» YOUR INSTRUCTIONS
After finding the line with "ATOM 92 O O" in the data below, set down exactly each line through the one with "ATOM 95 C C", inclusive, and stop there.

[DATA RECORDS Boundary: Start]

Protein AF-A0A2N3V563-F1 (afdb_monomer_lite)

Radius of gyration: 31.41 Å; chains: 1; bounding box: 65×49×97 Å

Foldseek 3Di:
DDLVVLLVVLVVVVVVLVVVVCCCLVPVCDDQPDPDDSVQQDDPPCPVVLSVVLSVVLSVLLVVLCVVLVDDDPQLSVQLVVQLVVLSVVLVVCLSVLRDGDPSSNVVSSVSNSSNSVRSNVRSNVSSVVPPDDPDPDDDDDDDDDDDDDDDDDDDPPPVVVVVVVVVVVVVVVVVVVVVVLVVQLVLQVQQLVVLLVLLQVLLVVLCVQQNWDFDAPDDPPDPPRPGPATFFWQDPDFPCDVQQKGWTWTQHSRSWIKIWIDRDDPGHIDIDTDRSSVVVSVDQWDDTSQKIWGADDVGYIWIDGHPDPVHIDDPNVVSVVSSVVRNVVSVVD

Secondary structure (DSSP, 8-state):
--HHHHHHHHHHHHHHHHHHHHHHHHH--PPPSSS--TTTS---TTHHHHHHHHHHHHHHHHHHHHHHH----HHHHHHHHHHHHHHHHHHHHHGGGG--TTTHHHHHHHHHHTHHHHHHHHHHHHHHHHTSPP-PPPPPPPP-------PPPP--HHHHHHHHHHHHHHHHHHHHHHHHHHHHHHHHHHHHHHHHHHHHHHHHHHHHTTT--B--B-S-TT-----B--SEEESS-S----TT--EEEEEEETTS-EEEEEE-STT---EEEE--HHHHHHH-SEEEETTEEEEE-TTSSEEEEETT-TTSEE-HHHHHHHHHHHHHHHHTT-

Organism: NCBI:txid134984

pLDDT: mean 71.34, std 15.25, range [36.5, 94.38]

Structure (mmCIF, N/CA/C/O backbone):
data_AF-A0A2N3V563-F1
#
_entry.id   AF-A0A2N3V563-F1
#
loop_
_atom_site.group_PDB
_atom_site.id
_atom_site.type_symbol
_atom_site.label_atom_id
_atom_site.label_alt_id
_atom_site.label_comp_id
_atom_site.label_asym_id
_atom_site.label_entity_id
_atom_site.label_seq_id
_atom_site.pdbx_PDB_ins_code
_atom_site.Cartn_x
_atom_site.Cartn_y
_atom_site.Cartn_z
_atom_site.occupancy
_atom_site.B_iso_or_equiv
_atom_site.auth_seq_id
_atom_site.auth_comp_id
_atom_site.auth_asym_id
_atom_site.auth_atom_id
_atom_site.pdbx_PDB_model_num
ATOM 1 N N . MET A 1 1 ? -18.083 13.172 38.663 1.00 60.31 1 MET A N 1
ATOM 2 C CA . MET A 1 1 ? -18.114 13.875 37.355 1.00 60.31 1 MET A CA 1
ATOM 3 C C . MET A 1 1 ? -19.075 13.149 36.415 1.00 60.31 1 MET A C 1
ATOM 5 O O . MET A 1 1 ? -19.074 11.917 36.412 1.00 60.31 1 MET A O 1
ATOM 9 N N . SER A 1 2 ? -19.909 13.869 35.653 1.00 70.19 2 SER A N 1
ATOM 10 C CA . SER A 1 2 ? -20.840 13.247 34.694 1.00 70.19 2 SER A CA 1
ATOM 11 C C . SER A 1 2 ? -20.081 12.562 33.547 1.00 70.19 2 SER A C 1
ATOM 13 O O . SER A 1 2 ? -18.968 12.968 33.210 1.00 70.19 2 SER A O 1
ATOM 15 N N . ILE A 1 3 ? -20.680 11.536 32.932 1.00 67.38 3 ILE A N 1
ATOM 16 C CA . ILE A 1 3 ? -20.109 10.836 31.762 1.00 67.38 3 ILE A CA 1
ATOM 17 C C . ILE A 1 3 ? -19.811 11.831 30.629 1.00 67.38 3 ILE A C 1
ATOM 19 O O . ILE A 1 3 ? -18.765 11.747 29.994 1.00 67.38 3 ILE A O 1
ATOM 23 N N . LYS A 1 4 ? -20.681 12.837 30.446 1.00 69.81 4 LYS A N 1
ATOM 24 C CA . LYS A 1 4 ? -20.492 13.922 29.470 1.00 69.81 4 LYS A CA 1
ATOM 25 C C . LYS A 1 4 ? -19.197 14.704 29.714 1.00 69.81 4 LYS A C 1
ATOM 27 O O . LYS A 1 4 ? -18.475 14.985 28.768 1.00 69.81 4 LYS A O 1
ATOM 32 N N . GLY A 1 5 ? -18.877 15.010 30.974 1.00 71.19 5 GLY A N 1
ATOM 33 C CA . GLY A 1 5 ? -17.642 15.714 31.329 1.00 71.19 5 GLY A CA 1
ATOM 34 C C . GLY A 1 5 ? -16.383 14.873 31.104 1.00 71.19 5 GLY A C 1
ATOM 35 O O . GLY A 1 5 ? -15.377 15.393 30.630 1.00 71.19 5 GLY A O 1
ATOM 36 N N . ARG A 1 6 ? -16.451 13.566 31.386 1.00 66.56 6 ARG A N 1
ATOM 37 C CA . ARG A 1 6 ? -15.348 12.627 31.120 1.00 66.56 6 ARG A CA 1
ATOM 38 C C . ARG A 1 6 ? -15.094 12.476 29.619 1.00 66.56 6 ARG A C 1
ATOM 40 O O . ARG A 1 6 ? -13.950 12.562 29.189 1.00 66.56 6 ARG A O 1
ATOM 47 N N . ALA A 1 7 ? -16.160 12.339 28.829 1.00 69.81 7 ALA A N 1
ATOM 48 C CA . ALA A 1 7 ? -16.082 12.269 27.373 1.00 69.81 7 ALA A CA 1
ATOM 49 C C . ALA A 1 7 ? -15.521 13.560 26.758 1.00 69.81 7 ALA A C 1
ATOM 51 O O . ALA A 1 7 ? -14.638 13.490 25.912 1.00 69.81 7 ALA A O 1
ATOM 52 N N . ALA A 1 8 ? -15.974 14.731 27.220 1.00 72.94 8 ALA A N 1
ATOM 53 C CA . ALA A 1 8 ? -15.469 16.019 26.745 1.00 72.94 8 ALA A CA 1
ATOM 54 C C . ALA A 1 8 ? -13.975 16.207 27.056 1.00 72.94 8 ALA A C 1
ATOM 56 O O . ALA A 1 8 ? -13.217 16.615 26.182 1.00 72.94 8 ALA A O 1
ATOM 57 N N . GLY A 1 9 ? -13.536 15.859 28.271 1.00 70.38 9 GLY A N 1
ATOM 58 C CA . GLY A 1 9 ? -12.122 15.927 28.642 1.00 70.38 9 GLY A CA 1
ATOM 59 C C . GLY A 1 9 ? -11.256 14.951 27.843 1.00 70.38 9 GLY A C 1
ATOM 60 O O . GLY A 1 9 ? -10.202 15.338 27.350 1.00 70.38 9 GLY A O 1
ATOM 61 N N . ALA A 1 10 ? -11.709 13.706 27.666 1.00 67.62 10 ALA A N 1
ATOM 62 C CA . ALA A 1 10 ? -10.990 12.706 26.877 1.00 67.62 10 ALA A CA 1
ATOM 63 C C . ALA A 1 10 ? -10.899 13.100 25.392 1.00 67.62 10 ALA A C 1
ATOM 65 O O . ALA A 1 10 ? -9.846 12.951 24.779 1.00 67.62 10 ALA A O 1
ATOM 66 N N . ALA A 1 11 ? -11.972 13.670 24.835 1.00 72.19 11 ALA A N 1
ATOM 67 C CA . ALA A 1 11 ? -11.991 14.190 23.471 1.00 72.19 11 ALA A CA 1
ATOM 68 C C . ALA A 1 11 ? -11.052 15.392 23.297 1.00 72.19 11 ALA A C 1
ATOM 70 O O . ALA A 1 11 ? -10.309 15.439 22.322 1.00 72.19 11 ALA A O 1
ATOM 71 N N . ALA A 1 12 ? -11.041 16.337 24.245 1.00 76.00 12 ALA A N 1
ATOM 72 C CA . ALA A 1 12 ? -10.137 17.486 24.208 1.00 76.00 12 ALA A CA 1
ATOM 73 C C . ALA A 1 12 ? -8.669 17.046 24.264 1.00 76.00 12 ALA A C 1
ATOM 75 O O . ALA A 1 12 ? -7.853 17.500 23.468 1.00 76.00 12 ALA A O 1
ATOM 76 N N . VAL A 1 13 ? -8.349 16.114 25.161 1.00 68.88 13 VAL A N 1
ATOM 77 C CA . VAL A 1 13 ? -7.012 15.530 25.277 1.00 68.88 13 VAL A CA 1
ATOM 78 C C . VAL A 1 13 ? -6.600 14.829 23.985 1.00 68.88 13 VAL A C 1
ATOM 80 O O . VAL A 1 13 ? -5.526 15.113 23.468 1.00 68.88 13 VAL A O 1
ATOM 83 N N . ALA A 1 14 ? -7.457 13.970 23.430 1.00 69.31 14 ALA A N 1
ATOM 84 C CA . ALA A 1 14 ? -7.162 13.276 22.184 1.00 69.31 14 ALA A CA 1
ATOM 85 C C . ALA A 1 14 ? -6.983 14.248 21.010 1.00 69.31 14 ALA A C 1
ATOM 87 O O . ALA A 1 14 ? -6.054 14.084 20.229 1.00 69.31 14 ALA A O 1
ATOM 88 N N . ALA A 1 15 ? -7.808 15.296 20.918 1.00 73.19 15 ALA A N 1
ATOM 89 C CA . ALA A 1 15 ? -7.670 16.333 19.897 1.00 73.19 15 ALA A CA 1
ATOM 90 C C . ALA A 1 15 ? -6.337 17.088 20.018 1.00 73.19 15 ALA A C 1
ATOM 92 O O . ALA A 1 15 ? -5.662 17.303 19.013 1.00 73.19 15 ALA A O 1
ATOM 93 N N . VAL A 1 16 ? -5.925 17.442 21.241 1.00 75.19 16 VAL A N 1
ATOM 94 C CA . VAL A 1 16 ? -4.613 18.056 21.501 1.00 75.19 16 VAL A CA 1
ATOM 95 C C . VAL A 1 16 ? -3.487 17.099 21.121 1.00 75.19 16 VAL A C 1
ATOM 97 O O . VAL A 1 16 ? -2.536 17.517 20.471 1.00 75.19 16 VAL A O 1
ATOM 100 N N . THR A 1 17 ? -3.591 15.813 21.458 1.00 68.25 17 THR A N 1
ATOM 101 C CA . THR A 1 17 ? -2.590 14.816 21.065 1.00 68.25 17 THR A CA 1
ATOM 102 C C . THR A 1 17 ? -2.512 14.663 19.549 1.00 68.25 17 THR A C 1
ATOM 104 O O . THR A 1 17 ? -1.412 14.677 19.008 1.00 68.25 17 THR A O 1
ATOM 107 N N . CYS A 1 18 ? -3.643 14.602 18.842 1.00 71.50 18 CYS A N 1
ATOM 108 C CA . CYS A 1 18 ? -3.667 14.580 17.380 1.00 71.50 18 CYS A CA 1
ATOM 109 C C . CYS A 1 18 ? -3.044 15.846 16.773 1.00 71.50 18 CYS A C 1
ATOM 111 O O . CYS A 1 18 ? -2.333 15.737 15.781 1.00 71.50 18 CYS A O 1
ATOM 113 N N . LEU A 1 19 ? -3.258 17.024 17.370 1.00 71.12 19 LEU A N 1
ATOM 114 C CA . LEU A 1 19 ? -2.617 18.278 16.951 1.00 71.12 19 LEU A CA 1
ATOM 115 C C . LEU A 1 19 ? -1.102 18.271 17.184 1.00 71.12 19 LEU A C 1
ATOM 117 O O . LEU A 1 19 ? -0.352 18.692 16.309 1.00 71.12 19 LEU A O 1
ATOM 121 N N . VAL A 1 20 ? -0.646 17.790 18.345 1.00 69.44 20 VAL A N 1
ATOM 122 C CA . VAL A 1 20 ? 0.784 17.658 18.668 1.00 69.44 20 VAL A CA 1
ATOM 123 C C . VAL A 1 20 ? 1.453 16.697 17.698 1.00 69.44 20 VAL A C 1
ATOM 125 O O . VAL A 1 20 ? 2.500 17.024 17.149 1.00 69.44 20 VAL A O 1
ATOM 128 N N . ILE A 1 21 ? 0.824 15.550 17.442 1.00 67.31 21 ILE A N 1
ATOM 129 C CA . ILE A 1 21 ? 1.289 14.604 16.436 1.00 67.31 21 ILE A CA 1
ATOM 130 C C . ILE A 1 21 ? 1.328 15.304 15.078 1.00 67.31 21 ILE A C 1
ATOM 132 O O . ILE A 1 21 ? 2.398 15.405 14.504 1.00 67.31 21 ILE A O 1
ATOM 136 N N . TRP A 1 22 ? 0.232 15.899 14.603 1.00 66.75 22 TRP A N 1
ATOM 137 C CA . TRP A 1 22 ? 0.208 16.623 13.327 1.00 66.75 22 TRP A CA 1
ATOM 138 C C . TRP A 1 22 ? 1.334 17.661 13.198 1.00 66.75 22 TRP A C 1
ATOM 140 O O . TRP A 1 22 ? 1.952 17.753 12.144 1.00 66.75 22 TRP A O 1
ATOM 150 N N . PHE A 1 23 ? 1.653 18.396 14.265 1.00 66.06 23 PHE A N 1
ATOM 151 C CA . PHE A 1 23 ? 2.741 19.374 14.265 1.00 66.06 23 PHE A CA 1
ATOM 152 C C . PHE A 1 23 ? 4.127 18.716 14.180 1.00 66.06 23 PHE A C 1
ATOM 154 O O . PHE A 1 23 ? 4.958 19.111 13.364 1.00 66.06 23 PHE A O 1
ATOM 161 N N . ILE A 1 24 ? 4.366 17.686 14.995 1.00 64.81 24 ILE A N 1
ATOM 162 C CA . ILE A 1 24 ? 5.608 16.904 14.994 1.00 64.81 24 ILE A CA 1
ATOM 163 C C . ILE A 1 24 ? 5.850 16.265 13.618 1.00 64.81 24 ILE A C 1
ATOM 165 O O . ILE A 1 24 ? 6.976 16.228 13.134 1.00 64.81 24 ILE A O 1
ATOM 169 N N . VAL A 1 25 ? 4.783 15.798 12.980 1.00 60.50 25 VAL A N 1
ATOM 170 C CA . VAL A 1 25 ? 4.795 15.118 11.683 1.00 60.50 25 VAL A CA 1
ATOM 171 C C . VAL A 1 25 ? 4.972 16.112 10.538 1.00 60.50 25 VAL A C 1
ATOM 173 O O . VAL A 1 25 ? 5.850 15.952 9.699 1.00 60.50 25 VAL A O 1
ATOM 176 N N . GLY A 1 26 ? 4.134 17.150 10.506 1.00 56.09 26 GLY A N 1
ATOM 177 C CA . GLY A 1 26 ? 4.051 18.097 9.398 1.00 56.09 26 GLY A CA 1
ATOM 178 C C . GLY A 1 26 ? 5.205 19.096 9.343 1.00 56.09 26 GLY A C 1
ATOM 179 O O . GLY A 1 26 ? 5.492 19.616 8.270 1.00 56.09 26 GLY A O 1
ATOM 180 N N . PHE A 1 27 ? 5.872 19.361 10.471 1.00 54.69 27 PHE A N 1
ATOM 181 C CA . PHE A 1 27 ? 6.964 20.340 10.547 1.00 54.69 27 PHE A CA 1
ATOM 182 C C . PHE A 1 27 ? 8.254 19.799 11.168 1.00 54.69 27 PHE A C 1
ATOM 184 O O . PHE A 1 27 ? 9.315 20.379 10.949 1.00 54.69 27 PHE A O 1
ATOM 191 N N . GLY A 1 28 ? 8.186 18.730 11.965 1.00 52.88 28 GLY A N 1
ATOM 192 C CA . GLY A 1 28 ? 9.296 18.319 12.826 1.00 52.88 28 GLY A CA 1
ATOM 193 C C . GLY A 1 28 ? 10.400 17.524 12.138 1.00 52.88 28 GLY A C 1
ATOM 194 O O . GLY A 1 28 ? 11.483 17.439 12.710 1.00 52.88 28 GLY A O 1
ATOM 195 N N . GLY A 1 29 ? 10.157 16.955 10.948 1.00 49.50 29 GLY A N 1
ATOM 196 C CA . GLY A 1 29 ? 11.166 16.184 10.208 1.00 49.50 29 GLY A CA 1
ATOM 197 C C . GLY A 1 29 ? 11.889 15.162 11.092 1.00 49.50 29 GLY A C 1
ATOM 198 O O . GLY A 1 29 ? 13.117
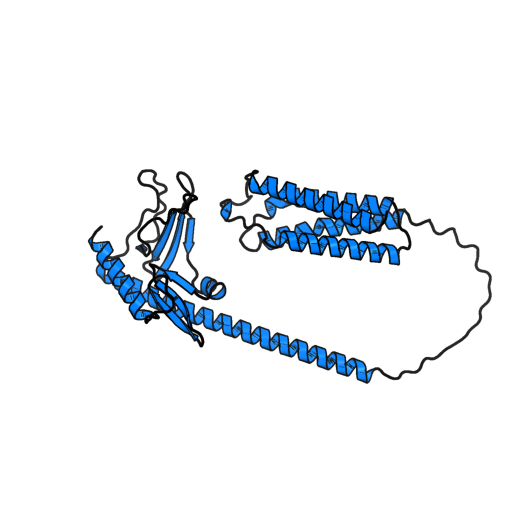 15.103 11.074 1.00 49.50 29 GLY A O 1
ATOM 199 N N . LEU A 1 30 ? 11.142 14.451 11.951 1.00 52.12 30 LEU A N 1
ATOM 200 C CA . LEU A 1 30 ? 11.737 13.555 12.940 1.00 52.12 30 LEU A CA 1
ATOM 201 C C . LEU A 1 30 ? 12.613 12.508 12.235 1.00 52.12 30 LEU A C 1
ATOM 203 O O . LEU A 1 30 ? 12.139 11.881 11.287 1.00 52.12 30 LEU A O 1
ATOM 207 N N . PRO A 1 31 ? 13.853 12.287 12.706 1.00 46.41 31 PRO A N 1
ATOM 208 C CA . PRO A 1 31 ? 14.722 11.270 12.138 1.00 46.41 31 PRO A CA 1
ATOM 209 C C . PRO A 1 31 ? 14.061 9.897 12.293 1.00 46.41 31 PRO A C 1
ATOM 211 O O . PRO A 1 31 ? 13.743 9.465 13.404 1.00 46.41 31 PRO A O 1
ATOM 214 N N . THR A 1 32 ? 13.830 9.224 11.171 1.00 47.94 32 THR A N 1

[DATA RECORDS Boundary: End]

» RESPONSE AREA
ATOM 92 O O . ALA A 1 15 ? -5.662 17.303 19.013 1.00 73.19 15 ALA A O 1
ATOM 93 N N . VAL A 1 16 ? -5.925 17.442 21.241 1.00 75.19 16 VAL A N 1
ATOM 94 C CA . VAL A 1 16 ? -4.613 18.056 21.501 1.00 75.19 16 VAL A CA 1
ATOM 95 C C . VAL A 1 16 ? -3.487 17.099 21.121 1.00 75.19 16 VAL A C 1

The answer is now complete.